30 July 2008

Wall-E

Directed by: Andrew Stanton
Written by: Andrew Stanton & Jim Reardon
Full credits from IMDb

Grade: A

You’ve already heard—Wall-E is a part of Hollywood’s go-green conspiracy to brainwash our children into obeying Overlord Gore. It’s certainly environmentally conscious, including a scolding speech near the end about a planet in trouble and a do-nothing populace, but such a reading of Pixar’s latest is too easy. Set well into the millennium, the film opens in the majesty of outer space (“there’s a world outside of Yonkers,” croons the soundtrack) before switching to an aerial survey of Planet Earth in ruin—rusted-over and littered, with a skyline of trash-cube skyscrapers. So, Wall-E is anti-waste, sure, but it has an odd and tender affection for artifact, as well—the titular robot, a Sisyphean garbage compactor with only a cockroach for a friend, collects Zippos, bubble wrap, Rubik’s cubes and other assorted tchotchkes from among humanity’s detritus with the same reverence with which we hoard pre-historic earthenware. (This might help to explain the apparent contradiction many commentators have noted [see #3 here] between the film’s politics and its marketing, which includes more than its fair share of landfill-bound merchandising.) Above all, Wall-E is not a critique of the state of things but a condemnation of a mindset. It is not so much anti-waste as it is anti-wastefulness.

As such, the film includes a wicked send-up of American consumerism, from cellphone addiction and gluttony to sloth and corporate reliance. (“Outlet Mall—Coming Soon” reads an electro-flickering billboard on the moon.) The people of Earth have long ago moved to a super space station, at the behest of the film’s Wal Mart stand-in, where they ride on hover chairs, distracted by omnipresent, circumscribing screens. Stanton saves this satire for the latter half of the film, though; the bulk of Wall-E’s introductory section is dialogue-free, instead relying on non-stop visual gags animated with the graceful comic sophistication of a silent-screen comedian. It’s also just about the sweetest goddamn thing ever committed to celluloid, as Wall-E develops a romance with another robot sent to Earth. It’s achingly effective in its simplicity and unaffected emotion. (Neither can say much beyond the other’s name.) This is City Lights territory, It’s a Wonderful Life.

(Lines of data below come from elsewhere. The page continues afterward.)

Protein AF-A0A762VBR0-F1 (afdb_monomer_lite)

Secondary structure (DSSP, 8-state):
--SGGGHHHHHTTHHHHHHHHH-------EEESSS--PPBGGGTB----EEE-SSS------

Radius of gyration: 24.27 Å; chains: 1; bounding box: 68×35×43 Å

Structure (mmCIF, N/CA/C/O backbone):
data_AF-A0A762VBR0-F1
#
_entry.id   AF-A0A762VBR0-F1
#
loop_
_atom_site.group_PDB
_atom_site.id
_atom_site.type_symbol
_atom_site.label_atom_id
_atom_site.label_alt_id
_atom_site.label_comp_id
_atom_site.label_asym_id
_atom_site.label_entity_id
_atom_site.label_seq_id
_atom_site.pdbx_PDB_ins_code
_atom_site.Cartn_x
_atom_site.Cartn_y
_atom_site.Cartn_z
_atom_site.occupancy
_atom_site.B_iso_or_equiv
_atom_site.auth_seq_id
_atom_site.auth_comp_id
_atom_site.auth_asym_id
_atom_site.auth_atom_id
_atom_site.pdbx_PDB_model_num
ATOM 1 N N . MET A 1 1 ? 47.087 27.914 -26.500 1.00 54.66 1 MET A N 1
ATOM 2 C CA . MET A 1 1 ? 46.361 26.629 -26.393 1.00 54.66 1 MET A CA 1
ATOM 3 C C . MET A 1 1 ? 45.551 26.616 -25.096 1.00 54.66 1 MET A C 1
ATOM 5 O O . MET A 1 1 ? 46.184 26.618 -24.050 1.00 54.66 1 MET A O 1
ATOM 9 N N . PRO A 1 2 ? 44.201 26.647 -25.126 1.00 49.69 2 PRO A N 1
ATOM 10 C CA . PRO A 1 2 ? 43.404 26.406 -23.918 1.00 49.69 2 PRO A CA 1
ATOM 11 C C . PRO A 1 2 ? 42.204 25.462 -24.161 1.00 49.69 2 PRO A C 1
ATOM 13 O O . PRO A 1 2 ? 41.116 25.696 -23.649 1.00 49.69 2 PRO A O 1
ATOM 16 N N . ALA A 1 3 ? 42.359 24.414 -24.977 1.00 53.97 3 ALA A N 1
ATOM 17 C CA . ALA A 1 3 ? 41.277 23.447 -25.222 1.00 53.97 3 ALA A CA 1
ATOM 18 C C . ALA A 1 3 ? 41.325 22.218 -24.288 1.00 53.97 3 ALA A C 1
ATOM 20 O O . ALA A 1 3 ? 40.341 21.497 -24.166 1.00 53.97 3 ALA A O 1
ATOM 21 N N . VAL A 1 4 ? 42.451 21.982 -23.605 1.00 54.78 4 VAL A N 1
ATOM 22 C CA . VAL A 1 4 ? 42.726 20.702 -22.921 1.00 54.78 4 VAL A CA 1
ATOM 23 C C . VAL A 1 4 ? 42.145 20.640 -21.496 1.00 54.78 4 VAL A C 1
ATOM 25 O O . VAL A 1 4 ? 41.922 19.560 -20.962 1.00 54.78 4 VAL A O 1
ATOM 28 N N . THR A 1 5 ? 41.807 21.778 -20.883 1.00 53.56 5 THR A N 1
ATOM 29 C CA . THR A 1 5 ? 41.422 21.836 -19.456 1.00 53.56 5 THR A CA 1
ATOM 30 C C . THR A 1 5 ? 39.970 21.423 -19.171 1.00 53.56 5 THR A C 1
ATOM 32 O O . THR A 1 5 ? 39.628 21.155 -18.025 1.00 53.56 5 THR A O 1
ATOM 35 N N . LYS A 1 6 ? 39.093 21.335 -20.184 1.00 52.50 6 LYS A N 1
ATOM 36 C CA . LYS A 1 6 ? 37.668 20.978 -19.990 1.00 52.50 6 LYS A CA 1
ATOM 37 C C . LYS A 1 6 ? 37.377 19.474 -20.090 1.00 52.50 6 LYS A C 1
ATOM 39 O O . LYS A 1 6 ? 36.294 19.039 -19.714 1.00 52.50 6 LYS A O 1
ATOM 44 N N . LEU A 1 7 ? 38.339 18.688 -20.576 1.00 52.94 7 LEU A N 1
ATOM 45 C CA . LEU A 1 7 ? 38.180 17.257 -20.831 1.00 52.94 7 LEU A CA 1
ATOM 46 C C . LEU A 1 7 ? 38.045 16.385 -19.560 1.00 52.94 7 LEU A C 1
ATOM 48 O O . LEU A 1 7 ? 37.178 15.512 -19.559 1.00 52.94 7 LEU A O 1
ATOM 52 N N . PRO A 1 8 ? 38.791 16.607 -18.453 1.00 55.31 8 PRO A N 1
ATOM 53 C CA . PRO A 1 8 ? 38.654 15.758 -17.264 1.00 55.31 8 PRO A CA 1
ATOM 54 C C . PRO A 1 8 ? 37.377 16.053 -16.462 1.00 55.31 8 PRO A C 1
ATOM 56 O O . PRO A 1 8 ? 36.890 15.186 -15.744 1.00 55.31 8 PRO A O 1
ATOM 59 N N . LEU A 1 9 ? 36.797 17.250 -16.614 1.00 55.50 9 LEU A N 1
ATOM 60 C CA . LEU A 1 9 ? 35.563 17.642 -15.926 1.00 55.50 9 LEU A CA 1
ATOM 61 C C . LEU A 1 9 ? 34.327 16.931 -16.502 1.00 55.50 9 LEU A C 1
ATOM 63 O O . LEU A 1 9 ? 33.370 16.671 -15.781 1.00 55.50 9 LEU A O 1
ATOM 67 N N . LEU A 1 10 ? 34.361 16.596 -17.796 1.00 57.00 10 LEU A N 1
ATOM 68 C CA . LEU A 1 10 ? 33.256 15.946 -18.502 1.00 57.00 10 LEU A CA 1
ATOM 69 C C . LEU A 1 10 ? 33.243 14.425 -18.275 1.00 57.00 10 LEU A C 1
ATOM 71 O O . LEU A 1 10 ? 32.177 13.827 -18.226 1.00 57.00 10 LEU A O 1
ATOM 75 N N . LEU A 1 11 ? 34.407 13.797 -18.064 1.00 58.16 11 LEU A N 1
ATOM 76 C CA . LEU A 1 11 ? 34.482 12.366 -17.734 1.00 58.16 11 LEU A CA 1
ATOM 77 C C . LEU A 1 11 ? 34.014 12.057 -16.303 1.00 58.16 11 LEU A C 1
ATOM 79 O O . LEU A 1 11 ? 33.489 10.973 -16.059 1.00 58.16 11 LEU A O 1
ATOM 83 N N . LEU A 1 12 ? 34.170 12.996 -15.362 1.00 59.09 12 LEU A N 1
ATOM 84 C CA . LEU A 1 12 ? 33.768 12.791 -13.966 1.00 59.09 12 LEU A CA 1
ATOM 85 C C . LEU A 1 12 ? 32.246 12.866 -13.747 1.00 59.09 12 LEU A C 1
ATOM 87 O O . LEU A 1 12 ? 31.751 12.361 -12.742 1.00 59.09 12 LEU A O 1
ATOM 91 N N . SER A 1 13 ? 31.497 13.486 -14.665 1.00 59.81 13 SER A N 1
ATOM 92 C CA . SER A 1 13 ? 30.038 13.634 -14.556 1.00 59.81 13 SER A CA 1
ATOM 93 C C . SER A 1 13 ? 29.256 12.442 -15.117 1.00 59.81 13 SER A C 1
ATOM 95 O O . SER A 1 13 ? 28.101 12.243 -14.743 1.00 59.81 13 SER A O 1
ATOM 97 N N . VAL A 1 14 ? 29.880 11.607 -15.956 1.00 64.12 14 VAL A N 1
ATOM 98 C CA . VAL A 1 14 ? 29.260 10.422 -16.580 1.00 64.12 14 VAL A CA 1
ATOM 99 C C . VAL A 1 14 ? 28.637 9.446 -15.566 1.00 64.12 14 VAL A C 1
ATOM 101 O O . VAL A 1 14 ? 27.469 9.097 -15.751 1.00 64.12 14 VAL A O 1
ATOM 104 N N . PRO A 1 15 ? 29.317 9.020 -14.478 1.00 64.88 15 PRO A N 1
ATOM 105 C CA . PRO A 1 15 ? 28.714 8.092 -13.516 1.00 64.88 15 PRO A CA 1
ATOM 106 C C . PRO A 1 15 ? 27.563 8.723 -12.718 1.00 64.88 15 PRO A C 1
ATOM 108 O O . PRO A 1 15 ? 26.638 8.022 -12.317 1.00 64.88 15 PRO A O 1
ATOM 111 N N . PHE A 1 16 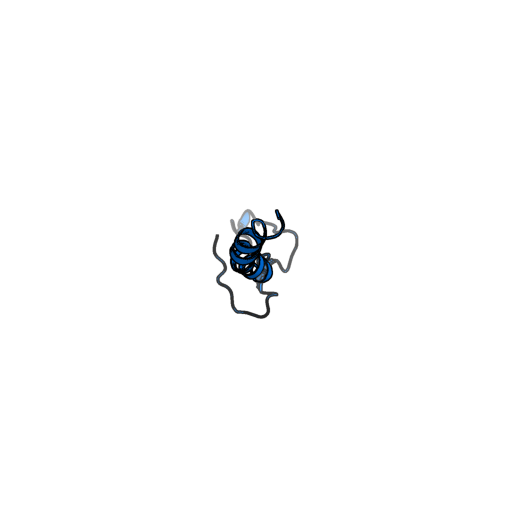? 27.580 10.044 -12.518 1.00 62.78 16 PHE A N 1
ATOM 112 C CA . PHE A 1 16 ? 26.516 10.750 -11.802 1.00 62.78 16 PHE A CA 1
ATOM 113 C C . PHE A 1 16 ? 25.241 10.855 -12.649 1.00 62.78 16 PHE A C 1
ATOM 115 O O . PHE A 1 16 ? 24.140 10.620 -12.154 1.00 62.78 16 PHE A O 1
ATOM 122 N N . VAL A 1 17 ? 25.395 11.131 -13.949 1.00 66.19 17 VAL A N 1
ATOM 123 C CA . VAL A 1 17 ? 24.282 11.134 -14.909 1.00 66.19 17 VAL A CA 1
ATOM 124 C C . VAL A 1 17 ? 23.725 9.721 -15.098 1.00 66.19 17 VAL A C 1
ATOM 126 O O . VAL A 1 17 ? 22.512 9.559 -15.148 1.00 66.19 17 VAL A O 1
ATOM 129 N N . PHE A 1 18 ? 24.579 8.693 -15.131 1.00 67.12 18 PHE A N 1
ATOM 130 C CA . PHE A 1 18 ? 24.140 7.300 -15.251 1.00 67.12 18 PHE A CA 1
ATOM 131 C C . PHE A 1 18 ? 23.251 6.872 -14.074 1.00 67.12 18 PHE A C 1
ATOM 133 O O . PHE A 1 18 ? 22.155 6.373 -14.301 1.00 67.12 18 PHE A O 1
ATOM 140 N N . SER A 1 19 ? 23.651 7.139 -12.828 1.00 64.56 19 SER A N 1
ATOM 141 C CA . SER A 1 19 ? 22.846 6.792 -11.644 1.00 64.56 19 SER A CA 1
ATOM 142 C C . SER A 1 19 ? 21.492 7.512 -11.594 1.00 64.56 19 SER A C 1
ATOM 144 O O . SER A 1 19 ? 20.503 6.931 -11.149 1.00 64.56 19 SER A O 1
ATOM 146 N N . ALA A 1 20 ? 21.413 8.751 -12.092 1.00 61.94 20 ALA A N 1
ATOM 147 C CA . ALA A 1 20 ? 20.158 9.503 -12.151 1.00 61.94 20 ALA A CA 1
ATOM 148 C C . ALA A 1 20 ? 19.142 8.906 -13.145 1.00 61.94 20 ALA A C 1
ATOM 150 O O . ALA A 1 20 ? 17.940 9.034 -12.929 1.00 61.94 20 ALA A O 1
ATOM 151 N N . LEU A 1 21 ? 19.599 8.217 -14.200 1.00 64.50 21 LEU A N 1
ATOM 152 C CA . LEU A 1 21 ? 18.718 7.584 -15.192 1.00 64.50 21 LEU A CA 1
ATOM 153 C C . LEU A 1 21 ? 18.007 6.328 -14.662 1.00 64.50 21 LEU A C 1
ATOM 155 O O . LEU A 1 21 ? 16.949 5.972 -15.175 1.00 64.50 21 LEU A O 1
ATOM 159 N N . PHE A 1 22 ? 18.559 5.671 -13.638 1.00 62.38 22 PHE A N 1
ATOM 160 C CA . PHE A 1 22 ? 17.992 4.448 -13.048 1.00 62.38 22 PHE A CA 1
ATOM 161 C C . PHE A 1 22 ? 17.326 4.677 -11.691 1.00 62.38 22 PHE A C 1
ATOM 163 O O . PHE A 1 22 ? 16.787 3.737 -11.109 1.00 62.38 22 PHE A O 1
ATOM 170 N N . SER A 1 23 ? 17.319 5.916 -11.194 1.00 59.56 23 SER A N 1
ATOM 171 C CA . SER A 1 23 ? 16.583 6.280 -9.986 1.00 59.56 23 SER A CA 1
ATOM 172 C C . SER A 1 23 ? 15.088 6.388 -10.297 1.00 59.56 23 SER A C 1
ATOM 174 O O . SER A 1 23 ? 14.514 7.476 -10.333 1.00 59.56 23 SER A O 1
ATOM 176 N N . GLN A 1 24 ? 14.447 5.246 -10.539 1.00 60.44 24 GLN A N 1
ATOM 177 C CA . GLN A 1 24 ? 12.995 5.155 -10.614 1.00 60.44 24 GLN A CA 1
ATOM 178 C C . GLN A 1 24 ? 12.436 5.321 -9.200 1.00 60.44 24 GLN A C 1
ATOM 180 O O . GLN A 1 24 ? 12.454 4.395 -8.389 1.00 60.44 24 GLN A O 1
ATOM 185 N N . ALA A 1 25 ? 11.960 6.526 -8.891 1.00 58.78 25 ALA A N 1
ATOM 186 C CA . ALA A 1 25 ? 11.085 6.740 -7.750 1.00 58.78 25 ALA A CA 1
ATOM 187 C C . ALA A 1 25 ? 9.752 6.052 -8.071 1.00 58.78 2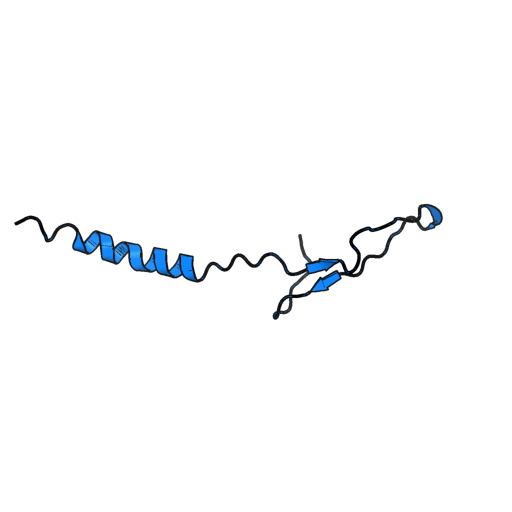5 ALA A C 1
ATOM 189 O O . ALA A 1 25 ? 8.880 6.633 -8.714 1.00 58.78 25 ALA A O 1
ATOM 190 N N . ASN A 1 26 ? 9.632 4.779 -7.695 1.00 60.69 26 ASN A N 1
ATOM 191 C CA . ASN A 1 26 ? 8.365 4.069 -7.773 1.00 60.69 26 ASN A CA 1
ATOM 192 C C . ASN A 1 26 ? 7.424 4.742 -6.772 1.00 60.69 26 ASN A C 1
ATOM 194 O O . ASN A 1 26 ? 7.612 4.631 -5.560 1.00 60.69 26 ASN A O 1
ATOM 198 N N . ALA A 1 27 ? 6.448 5.497 -7.277 1.00 55.88 27 ALA A N 1
ATOM 199 C CA . ALA A 1 27 ? 5.282 5.833 -6.479 1.00 55.88 27 ALA A CA 1
ATOM 200 C C . ALA A 1 27 ? 4.665 4.497 -6.055 1.00 55.88 27 ALA A C 1
ATOM 202 O O . ALA A 1 27 ? 4.389 3.668 -6.916 1.00 55.88 27 ALA A O 1
ATOM 203 N N . ALA A 1 28 ? 4.555 4.254 -4.748 1.00 71.00 28 ALA A N 1
ATOM 204 C CA . ALA A 1 28 ? 4.131 2.959 -4.233 1.00 71.00 28 ALA A CA 1
ATOM 205 C C . ALA A 1 28 ? 2.763 2.588 -4.827 1.00 71.00 28 ALA A C 1
ATOM 207 O O . ALA A 1 28 ? 1.779 3.291 -4.584 1.00 71.00 28 ALA A O 1
ATOM 208 N N . GLY A 1 29 ? 2.693 1.501 -5.601 1.00 81.06 29 GLY A N 1
ATOM 209 C CA . GLY A 1 29 ? 1.491 1.046 -6.302 1.00 81.06 29 GLY A CA 1
ATOM 210 C C . GLY A 1 29 ? 0.439 0.414 -5.392 1.00 81.06 29 GLY A C 1
ATOM 211 O O . GLY A 1 29 ? -0.302 -0.463 -5.819 1.00 81.06 29 GLY A O 1
ATOM 212 N N . MET A 1 30 ? 0.367 0.813 -4.124 1.00 90.06 30 MET 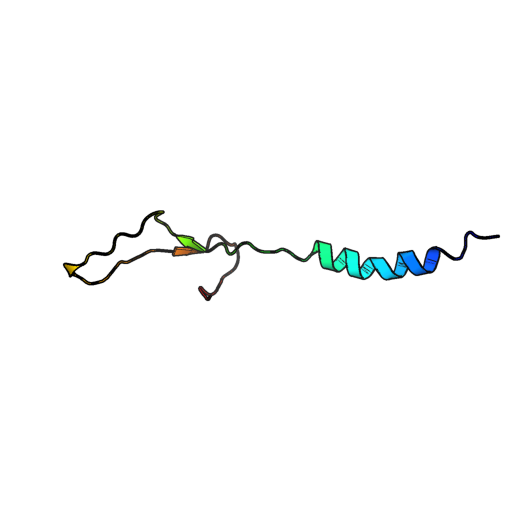A N 1
ATOM 213 C CA . MET A 1 30 ? -0.616 0.299 -3.174 1.00 90.06 30 MET A CA 1
ATOM 214 C C . MET A 1 30 ? -1.859 1.185 -3.218 1.00 90.06 30 MET A C 1
ATOM 216 O O . MET A 1 30 ? -1.872 2.285 -2.667 1.00 90.06 30 MET A O 1
ATOM 220 N N . VAL A 1 31 ? -2.907 0.711 -3.891 1.00 91.88 31 VAL A N 1
ATOM 221 C CA . VAL A 1 31 ? -4.123 1.488 -4.160 1.00 91.88 31 VAL A CA 1
ATOM 222 C C . VAL A 1 31 ? -5.314 0.876 -3.417 1.00 91.88 31 VAL A C 1
ATOM 224 O O . VAL A 1 31 ? -5.613 -0.304 -3.621 1.00 91.88 31 VAL A O 1
ATOM 227 N N . PRO A 1 32 ? -6.018 1.643 -2.565 1.00 94.00 32 PRO A N 1
ATOM 228 C CA . PRO A 1 32 ? -7.293 1.216 -2.000 1.00 94.00 32 PRO A CA 1
ATOM 229 C C . PRO A 1 32 ? -8.325 0.911 -3.088 1.00 94.00 32 PRO A C 1
ATOM 231 O O . PRO A 1 32 ? -8.465 1.672 -4.045 1.00 94.00 32 PRO A O 1
ATOM 234 N N . GLU A 1 33 ? -9.098 -0.162 -2.929 1.00 94.75 33 GLU A N 1
ATOM 235 C CA . GLU A 1 33 ? -10.187 -0.471 -3.873 1.00 94.75 33 GLU A CA 1
ATOM 236 C C . GLU A 1 33 ? -11.342 0.538 -3.777 1.00 94.75 33 GLU A C 1
ATOM 238 O O . GLU A 1 33 ? -12.110 0.713 -4.723 1.00 94.75 33 GLU A O 1
ATOM 243 N N . THR A 1 34 ? -11.448 1.229 -2.641 1.00 94.44 34 THR A N 1
ATOM 244 C CA . THR A 1 34 ? -12.457 2.251 -2.363 1.00 94.44 34 THR A CA 1
ATOM 245 C C . THR A 1 34 ? -11.795 3.562 -1.956 1.00 94.44 34 THR A C 1
ATOM 247 O O . THR A 1 34 ? -10.844 3.572 -1.178 1.00 94.44 34 THR A O 1
ATOM 250 N N . THR A 1 35 ? -12.341 4.688 -2.412 1.00 93.88 35 THR A N 1
ATOM 251 C CA . THR A 1 35 ? -11.810 6.030 -2.106 1.00 93.88 35 THR A CA 1
ATOM 252 C C . THR A 1 35 ? -12.189 6.543 -0.718 1.00 93.88 35 THR A C 1
ATOM 254 O O . THR A 1 35 ? -11.585 7.497 -0.234 1.00 93.88 35 THR A O 1
ATOM 257 N N . LEU A 1 36 ? -13.187 5.928 -0.080 1.00 95.56 36 LEU A N 1
ATOM 258 C CA . LEU A 1 36 ? -13.705 6.327 1.221 1.00 95.56 36 LEU A CA 1
ATOM 259 C C . LEU A 1 36 ? -13.835 5.098 2.120 1.00 95.56 36 LEU A C 1
ATOM 261 O O . LEU A 1 36 ? -14.391 4.082 1.709 1.00 95.56 36 LEU A O 1
ATOM 265 N N . LEU A 1 37 ? -13.332 5.217 3.349 1.00 96.06 37 LEU A N 1
ATOM 266 C CA . LEU A 1 37 ? -13.520 4.238 4.414 1.00 96.06 37 LEU A CA 1
ATOM 267 C C . LEU A 1 37 ? -14.513 4.795 5.426 1.00 96.06 37 LEU A C 1
ATOM 269 O O . LEU A 1 37 ? -14.278 5.853 6.008 1.00 96.06 37 LEU A O 1
ATOM 273 N N . VAL A 1 38 ? -15.610 4.074 5.634 1.00 95.56 38 VAL A N 1
ATOM 274 C CA . VAL A 1 38 ? -16.556 4.355 6.715 1.00 95.56 38 VAL A CA 1
ATOM 275 C C . VAL A 1 38 ? -16.215 3.442 7.882 1.00 95.56 38 VAL A C 1
ATOM 277 O O . VAL A 1 38 ? -16.028 2.241 7.697 1.00 95.56 38 VAL A O 1
ATOM 280 N N . ILE A 1 39 ? -16.132 4.017 9.076 1.00 96.94 39 ILE A N 1
ATOM 281 C CA . ILE A 1 39 ? -15.967 3.263 10.317 1.00 96.94 39 ILE A CA 1
ATOM 282 C C . ILE A 1 39 ? -17.337 3.160 10.966 1.00 96.94 39 ILE A C 1
ATOM 284 O O . ILE A 1 39 ? -17.983 4.181 11.214 1.00 96.94 39 ILE A O 1
ATOM 288 N N . GLU A 1 40 ? -17.771 1.936 11.246 1.00 96.06 40 GLU A N 1
ATOM 289 C CA . GLU A 1 40 ? -18.985 1.734 12.022 1.00 96.06 40 GLU A CA 1
ATOM 290 C C . GLU A 1 40 ? -18.670 1.820 13.509 1.00 96.06 40 GLU A C 1
ATOM 292 O O . GLU A 1 40 ? -17.920 1.006 14.049 1.00 96.06 40 GLU A O 1
ATOM 297 N N . GLU A 1 41 ? -19.283 2.791 14.186 1.00 96.12 41 GLU A N 1
ATOM 298 C CA . GLU A 1 41 ? -19.133 2.964 15.632 1.00 96.12 41 GLU A CA 1
ATOM 299 C C . GLU A 1 41 ? -19.568 1.705 16.394 1.00 96.12 41 GLU A C 1
ATOM 301 O O . GLU A 1 41 ? -18.883 1.276 17.313 1.00 96.12 41 GLU A O 1
ATOM 306 N N . SER A 1 42 ? -20.654 1.054 15.969 1.00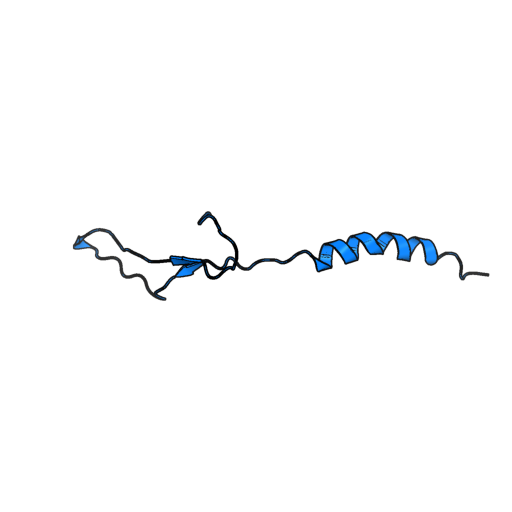 97.06 42 SER A N 1
ATOM 307 C CA . SER A 1 42 ? -21.189 -0.157 16.607 1.00 97.06 42 SER A CA 1
ATOM 308 C C . SER A 1 42 ? -20.147 -1.282 16.716 1.00 97.06 42 SER A C 1
ATOM 310 O O . SER A 1 42 ? -20.077 -1.977 17.731 1.00 97.06 42 SER A O 1
ATOM 312 N N . THR A 1 43 ? -19.302 -1.432 15.692 1.00 95.62 43 THR A N 1
ATOM 313 C CA . THR A 1 43 ? -18.258 -2.466 15.607 1.00 95.62 43 THR A CA 1
ATOM 314 C C . THR A 1 43 ? -16.875 -1.949 15.987 1.00 95.62 43 THR A C 1
ATOM 316 O O . THR A 1 43 ? -15.949 -2.745 16.136 1.00 95.62 43 THR A O 1
ATOM 319 N N . HIS A 1 44 ? -16.735 -0.630 16.157 1.00 96.00 44 HIS A N 1
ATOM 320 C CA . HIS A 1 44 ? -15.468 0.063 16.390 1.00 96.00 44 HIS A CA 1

Despite its technofetish (or Macfetish anyway: Wall-E’s start up sound is Apple’s; his companion is Mac-Store white), Wall-E, at root, champions the natural. It encourages the audience to look away from the screens that consume them—iPhones, iPods, iMacs, etc. etc.—because they serve only to alienate us from each other and from our surroundings. The film begs us to delight in life’s most basic pleasures: dancing, swimming, falling in love. Wall-E is careful, though, not to vilify film; it does not ask us to look away from movie screens. Instead, it celebrates filmmaking, especially the Hollywood musical, as a means capable of encapsulating and celebrating all of life’s aforementioned simple joys. In Wall-E, American movies are a romantic ideal. It is in Hello, Dolly!, with which Wall-E has an obsession (it is the only movie he owns, having salvaged a VHS copy), that the robot learns of humanity’s most charming customs—tipping a hat, say, or, most of all, holding hands. It might be a little oversimplified, but that’s why it works: it’s been a long time since any (American) movie managed to make the plain enmeshing of two sets of fingers—robotic digits here, no less—a genuine, tear-inducing icon of romantic purity.